There are several problems with this way of thinking. Let’s look at some of them and discuss how you could respond appropriately to someone who holds this objection.

  1. The statement “there is no absolute truth” is self-refuting. An absolute truth is one that is true for everyone and every time. But, by stating “there is no absolute truth”, you contradict yourself; you are yourself stating an absolute truth, that you have the absolute authority on the fact there is no absolute truth!
  2. No one actually lives like this. For example, everybody believes in absolute truth when it comes to reading the label on a medicine bottle and they duly follow it’s instruction. Everybody holds to some absolute truth in life. People may like the idea of post-modernism, of creating your own truth, but ultimately nobody lives this way.
  3. Just because someone doesn’t particularly like the solution in no way means that the solution isn’t the right one. For example, if someone is suffering with cancer and the only course of treatment is chemotherapy, they may not like the fact they need to undergo such treatment, but that does nothing to undermine the truth that chemotherapy is an effective treatment of cancer. The idea of there being an absolute truth can be uncomfortable for some people, but this does not deny its validity.

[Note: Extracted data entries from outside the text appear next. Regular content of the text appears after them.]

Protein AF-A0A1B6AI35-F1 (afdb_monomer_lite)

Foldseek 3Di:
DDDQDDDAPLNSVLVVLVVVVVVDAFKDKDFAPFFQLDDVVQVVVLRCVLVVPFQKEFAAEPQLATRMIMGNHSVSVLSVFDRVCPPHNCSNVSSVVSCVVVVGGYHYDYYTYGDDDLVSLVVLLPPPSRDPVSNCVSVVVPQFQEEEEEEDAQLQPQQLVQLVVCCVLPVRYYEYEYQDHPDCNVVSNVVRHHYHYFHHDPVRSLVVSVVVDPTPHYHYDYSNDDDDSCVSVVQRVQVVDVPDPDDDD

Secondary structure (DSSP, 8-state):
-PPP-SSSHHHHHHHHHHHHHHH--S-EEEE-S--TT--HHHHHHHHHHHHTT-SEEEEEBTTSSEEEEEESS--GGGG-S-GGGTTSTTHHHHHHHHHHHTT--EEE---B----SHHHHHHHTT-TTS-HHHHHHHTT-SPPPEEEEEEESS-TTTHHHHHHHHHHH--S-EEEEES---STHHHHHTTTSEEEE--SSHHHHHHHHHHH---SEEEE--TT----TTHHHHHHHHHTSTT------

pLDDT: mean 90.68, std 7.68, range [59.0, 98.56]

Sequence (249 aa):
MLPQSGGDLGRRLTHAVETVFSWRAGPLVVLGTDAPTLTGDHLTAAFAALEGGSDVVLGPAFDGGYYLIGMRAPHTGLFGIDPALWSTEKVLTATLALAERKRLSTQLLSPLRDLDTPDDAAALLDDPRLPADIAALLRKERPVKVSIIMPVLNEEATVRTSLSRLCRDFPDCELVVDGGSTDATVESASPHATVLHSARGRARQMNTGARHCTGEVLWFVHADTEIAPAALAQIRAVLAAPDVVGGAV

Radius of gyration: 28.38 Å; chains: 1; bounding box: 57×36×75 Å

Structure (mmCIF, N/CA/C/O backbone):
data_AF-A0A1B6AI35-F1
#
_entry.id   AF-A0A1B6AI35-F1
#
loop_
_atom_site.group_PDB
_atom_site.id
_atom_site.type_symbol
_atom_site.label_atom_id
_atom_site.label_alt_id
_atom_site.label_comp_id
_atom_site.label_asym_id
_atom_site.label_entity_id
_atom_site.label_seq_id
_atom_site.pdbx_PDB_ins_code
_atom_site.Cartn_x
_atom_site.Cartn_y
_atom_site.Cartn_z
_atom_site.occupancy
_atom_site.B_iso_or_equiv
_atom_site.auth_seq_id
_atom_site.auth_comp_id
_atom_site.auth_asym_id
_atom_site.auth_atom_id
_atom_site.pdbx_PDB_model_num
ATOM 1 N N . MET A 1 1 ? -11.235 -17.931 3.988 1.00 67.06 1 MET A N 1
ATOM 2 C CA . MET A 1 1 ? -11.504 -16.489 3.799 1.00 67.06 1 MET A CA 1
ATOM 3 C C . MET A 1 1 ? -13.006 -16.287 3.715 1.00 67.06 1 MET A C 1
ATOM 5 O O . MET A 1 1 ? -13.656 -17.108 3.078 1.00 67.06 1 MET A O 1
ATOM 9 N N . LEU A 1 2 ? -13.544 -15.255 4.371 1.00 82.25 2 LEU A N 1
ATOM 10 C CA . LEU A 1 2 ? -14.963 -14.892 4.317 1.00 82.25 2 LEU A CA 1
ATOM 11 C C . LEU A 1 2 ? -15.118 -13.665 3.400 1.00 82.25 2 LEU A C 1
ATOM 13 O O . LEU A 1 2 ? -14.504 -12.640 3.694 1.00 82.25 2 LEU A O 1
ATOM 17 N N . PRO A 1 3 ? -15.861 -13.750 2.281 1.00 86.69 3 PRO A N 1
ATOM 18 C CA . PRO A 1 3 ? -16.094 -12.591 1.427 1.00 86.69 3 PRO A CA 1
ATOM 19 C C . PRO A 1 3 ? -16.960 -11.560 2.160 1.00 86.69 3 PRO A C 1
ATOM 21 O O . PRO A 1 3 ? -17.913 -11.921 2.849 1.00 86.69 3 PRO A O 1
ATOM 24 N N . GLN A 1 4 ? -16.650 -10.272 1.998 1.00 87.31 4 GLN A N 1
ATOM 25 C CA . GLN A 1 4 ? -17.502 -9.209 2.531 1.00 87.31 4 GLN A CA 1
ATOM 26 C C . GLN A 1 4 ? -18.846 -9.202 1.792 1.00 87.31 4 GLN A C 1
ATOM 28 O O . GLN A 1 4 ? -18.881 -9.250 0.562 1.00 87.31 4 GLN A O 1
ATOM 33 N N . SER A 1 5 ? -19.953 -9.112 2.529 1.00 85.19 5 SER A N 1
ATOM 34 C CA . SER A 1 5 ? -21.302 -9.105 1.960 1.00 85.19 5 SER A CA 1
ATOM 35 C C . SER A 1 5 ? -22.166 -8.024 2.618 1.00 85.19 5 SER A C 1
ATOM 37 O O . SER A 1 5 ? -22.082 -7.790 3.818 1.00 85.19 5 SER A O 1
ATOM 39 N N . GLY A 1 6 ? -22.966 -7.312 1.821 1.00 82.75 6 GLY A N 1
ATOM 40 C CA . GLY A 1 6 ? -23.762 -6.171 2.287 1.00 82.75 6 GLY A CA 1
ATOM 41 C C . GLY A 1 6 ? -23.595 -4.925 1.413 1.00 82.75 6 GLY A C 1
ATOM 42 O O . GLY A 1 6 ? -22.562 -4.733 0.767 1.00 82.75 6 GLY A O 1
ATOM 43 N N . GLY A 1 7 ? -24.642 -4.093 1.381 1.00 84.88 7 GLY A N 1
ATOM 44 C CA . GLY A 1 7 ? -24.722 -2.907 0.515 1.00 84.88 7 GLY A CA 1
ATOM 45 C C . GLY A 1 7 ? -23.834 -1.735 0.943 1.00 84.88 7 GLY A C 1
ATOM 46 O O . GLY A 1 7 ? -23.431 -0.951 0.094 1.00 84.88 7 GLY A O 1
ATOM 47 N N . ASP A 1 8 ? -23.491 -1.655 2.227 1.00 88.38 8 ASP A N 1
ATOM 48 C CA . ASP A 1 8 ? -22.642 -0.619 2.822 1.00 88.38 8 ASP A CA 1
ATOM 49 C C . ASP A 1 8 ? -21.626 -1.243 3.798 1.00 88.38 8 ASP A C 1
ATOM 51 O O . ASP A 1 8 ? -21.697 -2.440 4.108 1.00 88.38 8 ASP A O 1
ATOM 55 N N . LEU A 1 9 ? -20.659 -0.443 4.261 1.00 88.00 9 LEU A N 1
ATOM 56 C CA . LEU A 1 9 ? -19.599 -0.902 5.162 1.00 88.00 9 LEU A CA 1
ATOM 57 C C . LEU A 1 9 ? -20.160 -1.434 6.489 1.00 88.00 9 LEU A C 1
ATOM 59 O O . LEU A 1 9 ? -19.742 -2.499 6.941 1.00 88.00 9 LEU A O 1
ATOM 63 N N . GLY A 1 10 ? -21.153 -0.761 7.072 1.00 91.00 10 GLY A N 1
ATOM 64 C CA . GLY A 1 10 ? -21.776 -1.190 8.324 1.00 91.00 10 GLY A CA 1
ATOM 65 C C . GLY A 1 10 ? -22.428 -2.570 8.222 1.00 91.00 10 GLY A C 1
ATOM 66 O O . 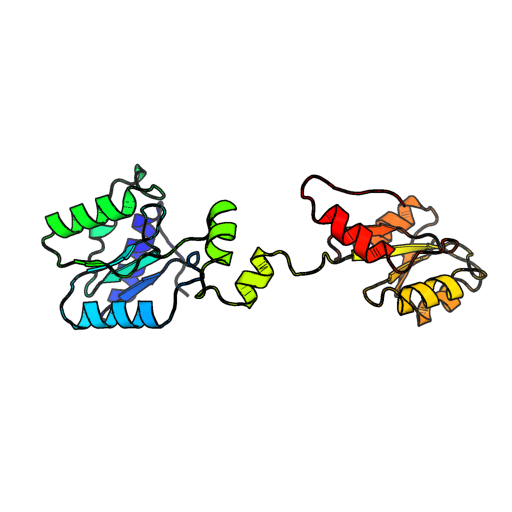GLY A 1 10 ? -22.257 -3.411 9.108 1.00 91.00 10 GLY A O 1
ATOM 67 N N . ARG A 1 11 ? -23.112 -2.860 7.111 1.00 91.69 11 ARG A N 1
ATOM 68 C CA . ARG A 1 11 ? -23.694 -4.183 6.829 1.00 91.69 11 ARG A CA 1
ATOM 69 C C . ARG A 1 11 ? -22.627 -5.252 6.615 1.00 91.69 11 ARG A C 1
ATOM 71 O O . ARG A 1 11 ? -22.798 -6.366 7.107 1.00 91.69 11 ARG A O 1
ATOM 78 N N . ARG A 1 12 ? -21.523 -4.915 5.941 1.00 93.19 12 ARG A N 1
ATOM 79 C CA . ARG A 1 12 ? -20.384 -5.832 5.753 1.00 93.19 12 ARG A CA 1
ATOM 80 C C . ARG A 1 12 ? -19.729 -6.199 7.077 1.00 93.19 12 ARG A C 1
ATOM 82 O O . ARG A 1 12 ? -19.496 -7.380 7.330 1.00 93.19 12 ARG A O 1
ATOM 89 N N . LEU A 1 13 ? -19.497 -5.208 7.935 1.00 93.69 13 LEU A N 1
ATOM 90 C CA . LEU A 1 13 ? -18.969 -5.411 9.283 1.00 93.69 13 LEU A CA 1
ATOM 91 C C . LEU A 1 13 ? -19.935 -6.231 10.144 1.00 93.69 13 LEU A C 1
ATOM 93 O O . LEU A 1 13 ? -19.516 -7.193 10.782 1.00 93.69 13 LEU A O 1
ATOM 97 N N . THR A 1 14 ? -21.233 -5.915 10.095 1.00 94.56 14 THR A N 1
ATOM 98 C CA . THR A 1 14 ? -22.290 -6.670 10.789 1.00 94.56 14 THR A CA 1
ATOM 99 C C . THR A 1 14 ? -22.252 -8.146 10.413 1.00 94.56 14 THR A C 1
ATOM 101 O O . THR A 1 14 ? -22.123 -9.000 11.288 1.00 94.56 14 THR A O 1
ATOM 104 N N . HIS A 1 15 ? -22.280 -8.447 9.112 1.00 94.44 15 HIS A N 1
ATOM 105 C CA . HIS A 1 15 ? -22.271 -9.821 8.628 1.00 94.44 15 HIS A CA 1
ATOM 106 C C . HIS A 1 15 ? -20.992 -10.570 9.014 1.00 94.44 15 HIS A C 1
ATOM 108 O O . HIS A 1 15 ? -21.059 -11.724 9.442 1.00 94.44 15 HIS A O 1
ATOM 114 N N . ALA A 1 16 ? -19.828 -9.927 8.887 1.00 94.06 16 ALA A N 1
ATOM 115 C CA . ALA A 1 16 ? -18.554 -10.535 9.253 1.00 94.06 16 ALA A CA 1
ATOM 116 C C . ALA A 1 16 ? -18.503 -10.877 10.750 1.00 94.06 16 ALA A C 1
ATOM 118 O O . ALA A 1 16 ? -18.157 -12.002 11.112 1.00 94.06 16 ALA A O 1
ATOM 119 N N . VAL A 1 17 ? -18.901 -9.935 11.611 1.00 95.06 17 VAL A N 1
ATOM 120 C CA . VAL A 1 17 ? -18.910 -10.113 13.068 1.00 95.06 17 VAL A CA 1
ATOM 121 C C . VAL A 1 17 ? -19.884 -11.215 13.482 1.00 95.06 17 VAL A C 1
ATOM 123 O O . VAL A 1 17 ? -19.480 -12.146 14.175 1.00 95.06 17 VAL A O 1
ATOM 126 N N . GLU A 1 18 ? -21.137 -11.170 13.022 1.00 94.44 18 GLU A N 1
ATOM 127 C CA . GLU A 1 18 ? -22.137 -12.205 13.325 1.00 94.44 18 GLU A CA 1
ATOM 128 C C . GLU A 1 18 ? -21.690 -13.591 12.866 1.00 94.44 18 GLU A C 1
ATOM 130 O O . GLU A 1 18 ? -21.819 -14.566 13.609 1.00 94.44 18 GLU A O 1
ATOM 135 N N . THR A 1 19 ? -21.106 -13.680 11.670 1.00 94.31 19 THR A N 1
ATOM 136 C CA . THR A 1 19 ? -20.639 -14.960 11.141 1.00 94.31 19 THR A CA 1
ATOM 137 C C . THR A 1 19 ? -19.510 -15.534 11.992 1.00 94.31 19 THR A C 1
ATOM 139 O O . THR A 1 19 ? -19.564 -16.706 12.360 1.00 94.31 19 THR A O 1
ATOM 142 N N . VAL A 1 20 ? -18.514 -14.731 12.374 1.00 94.19 20 VAL A N 1
ATOM 143 C CA . VAL A 1 20 ? -17.407 -15.225 13.207 1.00 94.19 20 VAL A CA 1
ATOM 144 C C . VAL A 1 20 ? -17.890 -15.615 14.607 1.00 94.19 20 VAL A C 1
ATOM 146 O O . VAL A 1 20 ? -17.492 -16.668 15.111 1.00 94.19 20 VAL A O 1
ATOM 149 N N . PHE A 1 21 ? -18.800 -14.840 15.206 1.00 94.75 21 PHE A N 1
ATOM 150 C CA . PHE A 1 21 ? -19.406 -15.194 16.494 1.00 94.75 21 PHE A CA 1
ATOM 151 C C . PHE A 1 21 ? -20.277 -16.457 16.427 1.00 94.75 21 PHE A C 1
ATOM 153 O O . PHE A 1 21 ? -20.396 -17.164 17.426 1.00 94.75 21 PHE A O 1
ATOM 160 N N . SER A 1 22 ? -20.840 -16.792 15.260 1.00 94.44 22 SER A N 1
ATOM 161 C CA . SER A 1 22 ? -21.546 -18.066 15.063 1.00 94.44 22 SER A CA 1
ATOM 162 C C . SER A 1 22 ? -20.613 -19.284 15.100 1.00 94.44 22 SER A C 1
ATOM 164 O O . SER A 1 22 ? -21.059 -20.395 15.382 1.00 94.44 22 SER A O 1
ATOM 166 N N . TRP A 1 23 ? -19.316 -19.088 14.837 1.00 93.56 23 TRP A N 1
ATOM 167 C CA . TRP A 1 23 ? -18.310 -20.154 14.844 1.00 93.56 23 TRP A CA 1
ATOM 168 C C . TRP A 1 23 ? -17.618 -20.308 16.195 1.00 93.56 23 TRP A C 1
ATOM 170 O O . TRP A 1 23 ? -17.266 -21.421 16.583 1.00 93.56 23 TRP A O 1
ATOM 180 N N . ARG A 1 24 ? -17.379 -19.198 16.901 1.00 91.19 24 ARG A N 1
ATOM 181 C CA . ARG A 1 24 ? -16.701 -19.193 18.201 1.00 91.19 24 ARG A CA 1
ATOM 182 C C . ARG A 1 24 ? -17.150 -18.030 19.072 1.00 91.19 24 ARG A C 1
ATOM 184 O O . ARG A 1 24 ? -17.324 -16.913 18.600 1.00 91.19 24 ARG A O 1
ATOM 191 N N . ALA A 1 25 ? -17.229 -18.292 20.371 1.00 86.88 25 ALA A N 1
ATOM 192 C CA . ALA A 1 25 ? -17.312 -17.241 21.373 1.00 86.88 25 ALA A CA 1
ATOM 193 C C . ALA A 1 25 ? -15.927 -16.622 21.637 1.00 86.88 25 ALA A C 1
ATOM 195 O O . ALA A 1 25 ? -14.885 -17.204 21.314 1.00 86.88 25 ALA A O 1
ATOM 196 N N . GLY A 1 26 ? -15.930 -15.456 22.277 1.00 83.75 26 GLY A N 1
ATOM 197 C CA . GLY A 1 26 ? -14.730 -14.762 22.733 1.00 83.75 26 GLY A CA 1
ATOM 198 C C . GLY A 1 26 ? -14.513 -13.425 22.034 1.00 83.75 26 GLY A C 1
ATOM 199 O O . GLY A 1 26 ? -15.265 -13.074 21.125 1.00 83.75 26 GLY A O 1
ATOM 200 N N . PRO A 1 27 ? -13.492 -12.669 22.462 1.00 94.06 27 PRO A N 1
ATOM 201 C CA . PRO A 1 27 ? -13.202 -11.386 21.857 1.00 94.06 27 PRO A CA 1
ATOM 202 C C . PRO A 1 27 ? -12.868 -11.556 20.372 1.00 94.06 27 PRO A C 1
ATOM 204 O O . PRO A 1 27 ? -12.071 -12.414 19.982 1.00 94.06 27 PRO A O 1
ATOM 207 N N . LEU A 1 28 ? -13.501 -10.725 19.554 1.00 95.44 28 LEU A N 1
ATOM 208 C CA . LEU A 1 28 ? -13.238 -10.567 18.133 1.00 95.44 28 LEU A CA 1
ATOM 209 C C . LEU A 1 28 ? -12.641 -9.183 17.914 1.00 95.44 28 LEU A C 1
ATOM 211 O O . LEU A 1 28 ? -13.140 -8.206 18.464 1.00 95.44 28 LEU A O 1
ATOM 215 N N . VAL A 1 29 ? -11.616 -9.097 17.074 1.00 96.38 29 VAL A N 1
ATOM 216 C CA . VAL A 1 29 ? -11.051 -7.832 16.607 1.00 96.38 29 VAL A CA 1
ATOM 217 C C . VAL A 1 29 ? -11.204 -7.766 15.095 1.00 96.38 29 VAL A C 1
ATOM 219 O O . VAL A 1 29 ? -10.846 -8.709 14.389 1.00 96.38 29 VAL A O 1
ATOM 222 N N . VAL A 1 30 ? -11.744 -6.653 14.611 1.00 95.56 30 VAL A N 1
ATOM 223 C CA . VAL A 1 30 ? -11.792 -6.288 13.196 1.00 95.56 30 VAL A CA 1
ATOM 224 C C . VAL A 1 30 ? -10.810 -5.145 12.984 1.00 95.56 30 VAL A C 1
ATOM 226 O O . VAL A 1 30 ? -10.806 -4.189 13.758 1.00 95.56 30 VAL A O 1
ATOM 229 N N . LEU A 1 31 ? -9.973 -5.258 11.957 1.00 95.25 31 LEU A N 1
ATOM 230 C CA . LEU A 1 31 ? -8.904 -4.311 11.649 1.00 95.25 31 LEU A CA 1
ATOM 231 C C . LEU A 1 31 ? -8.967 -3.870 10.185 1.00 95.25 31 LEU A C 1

So if someone brings this up in conversation, how do you respond? Often, just barking out a three-point response like I have above is the quickest way to win the argument but lose the person! So we want to present our argument in a gentle, respectful way (1 Pt 3:15).

Perhaps the following approach would be a good one. Start with agreeing on some of the things that are preventing your friend from believing Christianity. Many times, underneath an intellectual objection lies an emotional one. I would admit thatreligion is dangerous, that religion does cause a lot of problems and that when religion claims to have exclusivity it can be extremely damaging. Then try and show how religion is different to Christianity; share how Jesus despised the religious of the day and spent His time instead with sinners and tax collectors. Christianity was never meant to be a religion that lorded power over people – it’s not a message of ‘turn or burn’! Then lead them to this place – it’s not absolute truth itself that is dangerous or exclusive, it’s which specific claims of absolute truth are dangerous and exclusive. The truth claims of Christianity are hugely inclusive – that God wants all people to come to faith (2 Pt 3:9), that Jesus died for the whole world (Jn 3:16). You can share the gospel at this point – point out the fact that yes, we do believe Jesus is the only way to God (Jn 14:6), but that Jesus Himself understood that there was one way to fix the situation we had gotten ourselves in. If God was going to save humanity, He had to die in order to bring us back to the Father (Mt 17:22-23).

Finally, remember that we do not win people with wise or persuasive words, but with demonstrations of the Spirit’s power (1 Co 2:4-5). During conversations like these at school, college, work or wherever you find yourself,  always be asking the Holy Spirit to soften the heart of your friends and to reveal the truth of Jesus Christ to them. It is God who saves!